● **Requirement**
From the data below, please reproduce exactly everything from the line that contains "ATOM 200 N N" down to the line that contains "ATOM 206 C CA", with both ends included.

● **Study material**
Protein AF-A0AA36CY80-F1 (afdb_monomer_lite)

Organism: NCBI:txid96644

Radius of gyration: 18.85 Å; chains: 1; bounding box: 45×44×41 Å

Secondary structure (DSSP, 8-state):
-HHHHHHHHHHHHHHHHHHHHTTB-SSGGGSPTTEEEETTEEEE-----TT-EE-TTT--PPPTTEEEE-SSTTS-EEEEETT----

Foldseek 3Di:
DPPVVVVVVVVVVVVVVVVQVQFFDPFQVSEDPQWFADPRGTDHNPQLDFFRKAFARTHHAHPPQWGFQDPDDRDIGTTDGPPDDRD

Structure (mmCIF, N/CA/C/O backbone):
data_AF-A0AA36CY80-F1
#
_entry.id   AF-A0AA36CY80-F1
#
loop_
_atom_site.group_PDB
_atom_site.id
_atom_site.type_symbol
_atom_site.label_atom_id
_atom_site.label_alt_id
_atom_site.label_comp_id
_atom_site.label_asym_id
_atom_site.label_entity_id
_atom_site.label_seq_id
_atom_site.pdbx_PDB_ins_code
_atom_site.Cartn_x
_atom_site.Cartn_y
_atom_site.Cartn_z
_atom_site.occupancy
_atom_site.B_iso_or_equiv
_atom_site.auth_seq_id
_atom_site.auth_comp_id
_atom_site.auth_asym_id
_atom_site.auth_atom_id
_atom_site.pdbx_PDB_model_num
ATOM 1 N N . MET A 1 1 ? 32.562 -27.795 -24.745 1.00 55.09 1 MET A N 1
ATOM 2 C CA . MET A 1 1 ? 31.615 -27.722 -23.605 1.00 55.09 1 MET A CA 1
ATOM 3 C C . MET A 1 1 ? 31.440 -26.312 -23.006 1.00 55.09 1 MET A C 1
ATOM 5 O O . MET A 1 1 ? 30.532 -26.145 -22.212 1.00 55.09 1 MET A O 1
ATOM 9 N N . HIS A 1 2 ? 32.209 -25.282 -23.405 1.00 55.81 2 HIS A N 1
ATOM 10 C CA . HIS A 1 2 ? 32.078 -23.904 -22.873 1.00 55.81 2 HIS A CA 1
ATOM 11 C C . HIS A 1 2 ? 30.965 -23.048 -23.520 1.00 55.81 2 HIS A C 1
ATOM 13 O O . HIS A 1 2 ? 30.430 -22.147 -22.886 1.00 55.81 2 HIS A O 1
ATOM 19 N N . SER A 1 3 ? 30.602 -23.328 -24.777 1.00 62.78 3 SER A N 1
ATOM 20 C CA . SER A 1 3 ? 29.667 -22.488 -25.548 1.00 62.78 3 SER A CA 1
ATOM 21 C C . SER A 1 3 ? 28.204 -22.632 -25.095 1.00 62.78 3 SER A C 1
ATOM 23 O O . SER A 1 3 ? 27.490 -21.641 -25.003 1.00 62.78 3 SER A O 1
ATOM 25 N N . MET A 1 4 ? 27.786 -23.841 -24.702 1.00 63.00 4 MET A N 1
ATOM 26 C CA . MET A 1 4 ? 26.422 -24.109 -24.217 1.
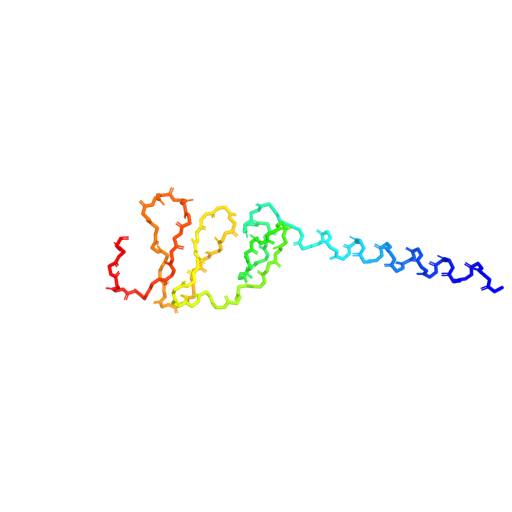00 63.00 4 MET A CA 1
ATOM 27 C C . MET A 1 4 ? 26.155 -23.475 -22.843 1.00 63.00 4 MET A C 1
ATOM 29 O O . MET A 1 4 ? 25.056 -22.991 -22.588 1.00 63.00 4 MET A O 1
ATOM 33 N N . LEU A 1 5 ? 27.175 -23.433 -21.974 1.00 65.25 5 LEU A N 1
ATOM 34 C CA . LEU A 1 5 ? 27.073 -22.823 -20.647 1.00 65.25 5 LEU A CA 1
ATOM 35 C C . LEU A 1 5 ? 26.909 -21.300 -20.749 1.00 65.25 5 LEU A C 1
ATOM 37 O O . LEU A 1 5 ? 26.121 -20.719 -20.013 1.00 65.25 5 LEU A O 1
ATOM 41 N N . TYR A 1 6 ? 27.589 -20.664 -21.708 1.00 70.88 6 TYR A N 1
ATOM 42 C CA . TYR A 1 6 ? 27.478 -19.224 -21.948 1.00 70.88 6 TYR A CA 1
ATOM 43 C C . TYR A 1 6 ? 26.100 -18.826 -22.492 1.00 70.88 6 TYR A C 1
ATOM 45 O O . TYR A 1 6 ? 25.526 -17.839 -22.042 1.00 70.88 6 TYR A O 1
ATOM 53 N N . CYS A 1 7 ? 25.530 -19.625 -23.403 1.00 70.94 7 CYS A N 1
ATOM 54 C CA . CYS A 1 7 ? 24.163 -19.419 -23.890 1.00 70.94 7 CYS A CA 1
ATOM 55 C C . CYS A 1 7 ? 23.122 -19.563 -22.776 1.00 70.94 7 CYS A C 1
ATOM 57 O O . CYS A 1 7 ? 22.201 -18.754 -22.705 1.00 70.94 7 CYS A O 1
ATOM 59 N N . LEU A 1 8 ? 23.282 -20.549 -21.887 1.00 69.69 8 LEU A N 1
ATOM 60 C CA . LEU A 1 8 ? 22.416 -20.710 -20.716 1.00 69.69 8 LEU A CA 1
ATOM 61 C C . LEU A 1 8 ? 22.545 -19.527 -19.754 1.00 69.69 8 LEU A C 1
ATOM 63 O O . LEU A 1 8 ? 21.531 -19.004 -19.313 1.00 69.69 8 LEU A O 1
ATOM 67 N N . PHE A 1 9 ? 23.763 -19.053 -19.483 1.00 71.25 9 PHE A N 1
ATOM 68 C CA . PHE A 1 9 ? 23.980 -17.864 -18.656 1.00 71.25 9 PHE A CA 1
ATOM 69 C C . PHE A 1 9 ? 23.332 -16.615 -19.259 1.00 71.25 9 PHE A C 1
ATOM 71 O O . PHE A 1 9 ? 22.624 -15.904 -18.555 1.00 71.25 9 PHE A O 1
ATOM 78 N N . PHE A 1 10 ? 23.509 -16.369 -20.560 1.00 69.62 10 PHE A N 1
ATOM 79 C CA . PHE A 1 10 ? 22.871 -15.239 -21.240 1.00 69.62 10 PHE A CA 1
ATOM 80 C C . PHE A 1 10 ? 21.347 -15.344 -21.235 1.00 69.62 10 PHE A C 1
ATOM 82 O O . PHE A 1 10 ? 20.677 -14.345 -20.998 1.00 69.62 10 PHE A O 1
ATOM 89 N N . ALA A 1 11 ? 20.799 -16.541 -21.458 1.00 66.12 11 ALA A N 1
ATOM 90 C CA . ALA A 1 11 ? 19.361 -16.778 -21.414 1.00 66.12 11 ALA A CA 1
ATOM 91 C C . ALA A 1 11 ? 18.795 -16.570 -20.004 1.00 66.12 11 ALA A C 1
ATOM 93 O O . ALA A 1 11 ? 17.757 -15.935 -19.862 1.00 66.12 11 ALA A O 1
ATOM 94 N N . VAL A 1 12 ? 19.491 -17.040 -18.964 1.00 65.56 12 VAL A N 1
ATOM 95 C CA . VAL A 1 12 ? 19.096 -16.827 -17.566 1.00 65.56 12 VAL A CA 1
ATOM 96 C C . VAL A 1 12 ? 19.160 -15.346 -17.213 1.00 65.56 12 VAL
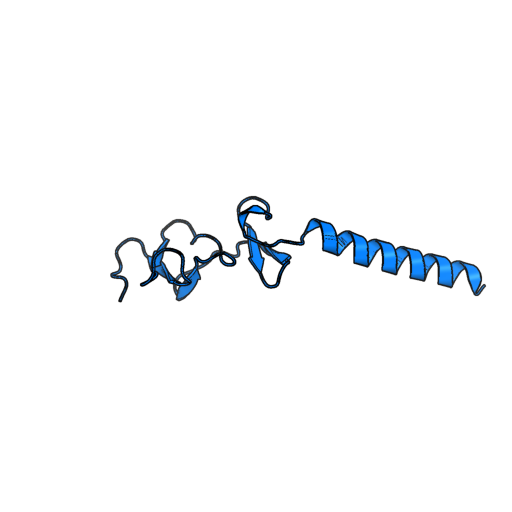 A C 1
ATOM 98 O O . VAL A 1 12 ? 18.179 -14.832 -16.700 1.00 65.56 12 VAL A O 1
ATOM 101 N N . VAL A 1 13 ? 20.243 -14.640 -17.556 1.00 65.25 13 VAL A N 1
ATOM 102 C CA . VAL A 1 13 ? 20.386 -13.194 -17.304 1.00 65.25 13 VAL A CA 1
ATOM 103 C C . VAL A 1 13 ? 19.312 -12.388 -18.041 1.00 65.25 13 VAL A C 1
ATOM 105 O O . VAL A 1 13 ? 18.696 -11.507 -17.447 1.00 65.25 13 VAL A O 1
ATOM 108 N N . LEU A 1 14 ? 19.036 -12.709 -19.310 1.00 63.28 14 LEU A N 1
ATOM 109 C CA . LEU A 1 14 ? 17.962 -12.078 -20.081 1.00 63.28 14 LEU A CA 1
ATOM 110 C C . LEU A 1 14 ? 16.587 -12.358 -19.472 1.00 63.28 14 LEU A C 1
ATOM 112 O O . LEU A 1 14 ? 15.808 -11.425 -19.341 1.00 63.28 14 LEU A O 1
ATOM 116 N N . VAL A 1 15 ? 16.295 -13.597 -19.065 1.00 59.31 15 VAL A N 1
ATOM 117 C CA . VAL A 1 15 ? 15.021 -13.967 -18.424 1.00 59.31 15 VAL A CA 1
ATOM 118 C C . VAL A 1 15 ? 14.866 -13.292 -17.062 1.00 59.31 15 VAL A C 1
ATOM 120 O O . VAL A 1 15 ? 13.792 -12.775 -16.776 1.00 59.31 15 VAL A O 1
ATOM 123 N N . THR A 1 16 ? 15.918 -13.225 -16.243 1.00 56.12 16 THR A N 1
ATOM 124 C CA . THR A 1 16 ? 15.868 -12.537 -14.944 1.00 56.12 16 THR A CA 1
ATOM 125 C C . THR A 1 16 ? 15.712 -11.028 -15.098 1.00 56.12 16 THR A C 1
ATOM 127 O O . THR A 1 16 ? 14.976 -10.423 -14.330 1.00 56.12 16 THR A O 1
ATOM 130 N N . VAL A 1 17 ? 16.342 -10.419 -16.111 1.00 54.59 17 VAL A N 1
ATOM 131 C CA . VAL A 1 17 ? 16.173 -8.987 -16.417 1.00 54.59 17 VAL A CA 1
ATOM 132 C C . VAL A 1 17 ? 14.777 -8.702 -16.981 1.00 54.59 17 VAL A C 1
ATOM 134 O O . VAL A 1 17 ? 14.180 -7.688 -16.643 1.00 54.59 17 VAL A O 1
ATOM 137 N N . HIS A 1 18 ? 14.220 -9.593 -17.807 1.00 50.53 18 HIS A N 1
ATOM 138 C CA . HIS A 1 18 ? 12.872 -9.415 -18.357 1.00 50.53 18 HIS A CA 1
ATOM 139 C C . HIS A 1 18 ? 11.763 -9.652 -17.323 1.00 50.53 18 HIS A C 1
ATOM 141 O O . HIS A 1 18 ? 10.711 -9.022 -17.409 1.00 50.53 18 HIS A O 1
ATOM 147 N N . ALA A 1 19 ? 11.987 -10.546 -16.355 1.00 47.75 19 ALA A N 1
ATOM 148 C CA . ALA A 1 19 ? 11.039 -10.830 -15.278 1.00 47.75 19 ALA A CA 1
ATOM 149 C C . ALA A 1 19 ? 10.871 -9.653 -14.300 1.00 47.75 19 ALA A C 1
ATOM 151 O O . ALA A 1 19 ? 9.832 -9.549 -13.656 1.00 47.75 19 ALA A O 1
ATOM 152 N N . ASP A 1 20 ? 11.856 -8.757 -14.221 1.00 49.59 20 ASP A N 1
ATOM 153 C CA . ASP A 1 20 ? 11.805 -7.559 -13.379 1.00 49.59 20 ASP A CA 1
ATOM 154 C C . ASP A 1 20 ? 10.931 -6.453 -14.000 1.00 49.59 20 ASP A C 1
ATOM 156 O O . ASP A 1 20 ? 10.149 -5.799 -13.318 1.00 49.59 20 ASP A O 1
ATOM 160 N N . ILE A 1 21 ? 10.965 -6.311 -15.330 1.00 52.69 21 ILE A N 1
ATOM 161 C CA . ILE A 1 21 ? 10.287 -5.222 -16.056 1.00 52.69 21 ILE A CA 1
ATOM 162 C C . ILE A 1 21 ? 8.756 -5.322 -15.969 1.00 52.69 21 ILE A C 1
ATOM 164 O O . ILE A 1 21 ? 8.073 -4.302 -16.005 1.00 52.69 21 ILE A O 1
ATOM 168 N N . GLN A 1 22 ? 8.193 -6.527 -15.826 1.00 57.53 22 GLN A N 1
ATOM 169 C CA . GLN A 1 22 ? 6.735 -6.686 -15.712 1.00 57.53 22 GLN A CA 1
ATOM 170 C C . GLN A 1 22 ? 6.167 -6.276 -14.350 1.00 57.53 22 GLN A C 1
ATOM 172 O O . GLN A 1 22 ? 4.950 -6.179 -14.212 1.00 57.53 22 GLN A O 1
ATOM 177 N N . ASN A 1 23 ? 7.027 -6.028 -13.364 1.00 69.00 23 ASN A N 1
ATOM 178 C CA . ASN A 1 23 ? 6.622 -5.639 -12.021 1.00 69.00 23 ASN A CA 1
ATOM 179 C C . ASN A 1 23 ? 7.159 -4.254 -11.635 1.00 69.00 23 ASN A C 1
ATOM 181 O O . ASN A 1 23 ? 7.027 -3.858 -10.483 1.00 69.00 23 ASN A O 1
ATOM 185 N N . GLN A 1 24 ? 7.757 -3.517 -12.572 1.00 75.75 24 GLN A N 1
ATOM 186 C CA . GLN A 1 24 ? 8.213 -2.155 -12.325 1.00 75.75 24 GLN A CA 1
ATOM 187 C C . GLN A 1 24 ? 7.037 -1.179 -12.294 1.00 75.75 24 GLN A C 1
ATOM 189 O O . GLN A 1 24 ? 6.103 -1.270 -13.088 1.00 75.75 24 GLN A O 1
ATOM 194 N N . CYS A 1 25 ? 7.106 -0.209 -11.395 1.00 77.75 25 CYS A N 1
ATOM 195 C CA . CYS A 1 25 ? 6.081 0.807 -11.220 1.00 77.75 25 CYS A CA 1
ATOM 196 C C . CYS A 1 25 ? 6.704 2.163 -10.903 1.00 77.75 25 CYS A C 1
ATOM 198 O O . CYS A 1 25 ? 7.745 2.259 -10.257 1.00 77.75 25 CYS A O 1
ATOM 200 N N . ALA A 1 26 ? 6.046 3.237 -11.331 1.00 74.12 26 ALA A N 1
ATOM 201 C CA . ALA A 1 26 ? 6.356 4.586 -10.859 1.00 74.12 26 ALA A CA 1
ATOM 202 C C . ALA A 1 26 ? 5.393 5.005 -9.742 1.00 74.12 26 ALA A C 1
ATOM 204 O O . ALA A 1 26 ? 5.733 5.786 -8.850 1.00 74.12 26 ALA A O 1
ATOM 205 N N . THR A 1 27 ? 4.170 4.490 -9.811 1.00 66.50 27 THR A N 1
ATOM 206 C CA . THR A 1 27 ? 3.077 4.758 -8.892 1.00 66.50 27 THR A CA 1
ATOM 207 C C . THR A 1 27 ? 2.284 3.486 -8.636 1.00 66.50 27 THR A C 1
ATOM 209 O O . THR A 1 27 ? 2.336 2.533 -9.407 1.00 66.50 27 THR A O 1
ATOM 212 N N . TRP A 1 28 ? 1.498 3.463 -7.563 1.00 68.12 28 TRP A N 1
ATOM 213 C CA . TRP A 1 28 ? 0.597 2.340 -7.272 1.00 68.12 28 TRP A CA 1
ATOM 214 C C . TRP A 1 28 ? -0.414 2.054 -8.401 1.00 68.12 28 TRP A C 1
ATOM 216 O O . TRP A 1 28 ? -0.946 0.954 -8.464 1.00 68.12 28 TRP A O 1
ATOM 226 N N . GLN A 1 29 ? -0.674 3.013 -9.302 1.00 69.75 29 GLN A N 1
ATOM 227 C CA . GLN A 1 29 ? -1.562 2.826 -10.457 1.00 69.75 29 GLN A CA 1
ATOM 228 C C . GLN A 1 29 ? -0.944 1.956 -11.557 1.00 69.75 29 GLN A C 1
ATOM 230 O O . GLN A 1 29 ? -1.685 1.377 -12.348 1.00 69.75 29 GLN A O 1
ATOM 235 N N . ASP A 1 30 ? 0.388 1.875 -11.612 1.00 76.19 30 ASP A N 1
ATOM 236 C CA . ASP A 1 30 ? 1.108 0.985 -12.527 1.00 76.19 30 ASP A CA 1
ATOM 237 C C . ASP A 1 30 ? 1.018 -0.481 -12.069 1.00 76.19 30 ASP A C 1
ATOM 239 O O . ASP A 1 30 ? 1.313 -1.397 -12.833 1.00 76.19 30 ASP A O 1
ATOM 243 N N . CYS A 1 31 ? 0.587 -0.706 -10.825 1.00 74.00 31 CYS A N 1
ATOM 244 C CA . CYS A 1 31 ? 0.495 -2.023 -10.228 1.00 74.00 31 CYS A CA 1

● **Output of the task**
ATOM 200 N N . ALA A 1 26 ? 6.046 3.237 -11.331 1.00 74.12 26 ALA A N 1
ATOM 201 C CA . ALA A 1 26 ? 6.356 4.586 -10.859 1.00 74.12 26 ALA A CA 1
ATOM 202 C C . ALA A 1 26 ? 5.393 5.005 -9.742 1.00 74.12 26 ALA A C 1
ATOM 204 O O . ALA A 1 26 ? 5.733 5.786 -8.850 1.00 74.12 26 ALA A O 1
ATOM 205 N N . THR A 1 27 ? 4.170 4.490 -9.811 1.00 66.50 27 THR A N 1
ATOM 206 C CA . THR A 1 27 ? 3.077 4.758 -8.892 1.00 66.50 27 THR A CA 1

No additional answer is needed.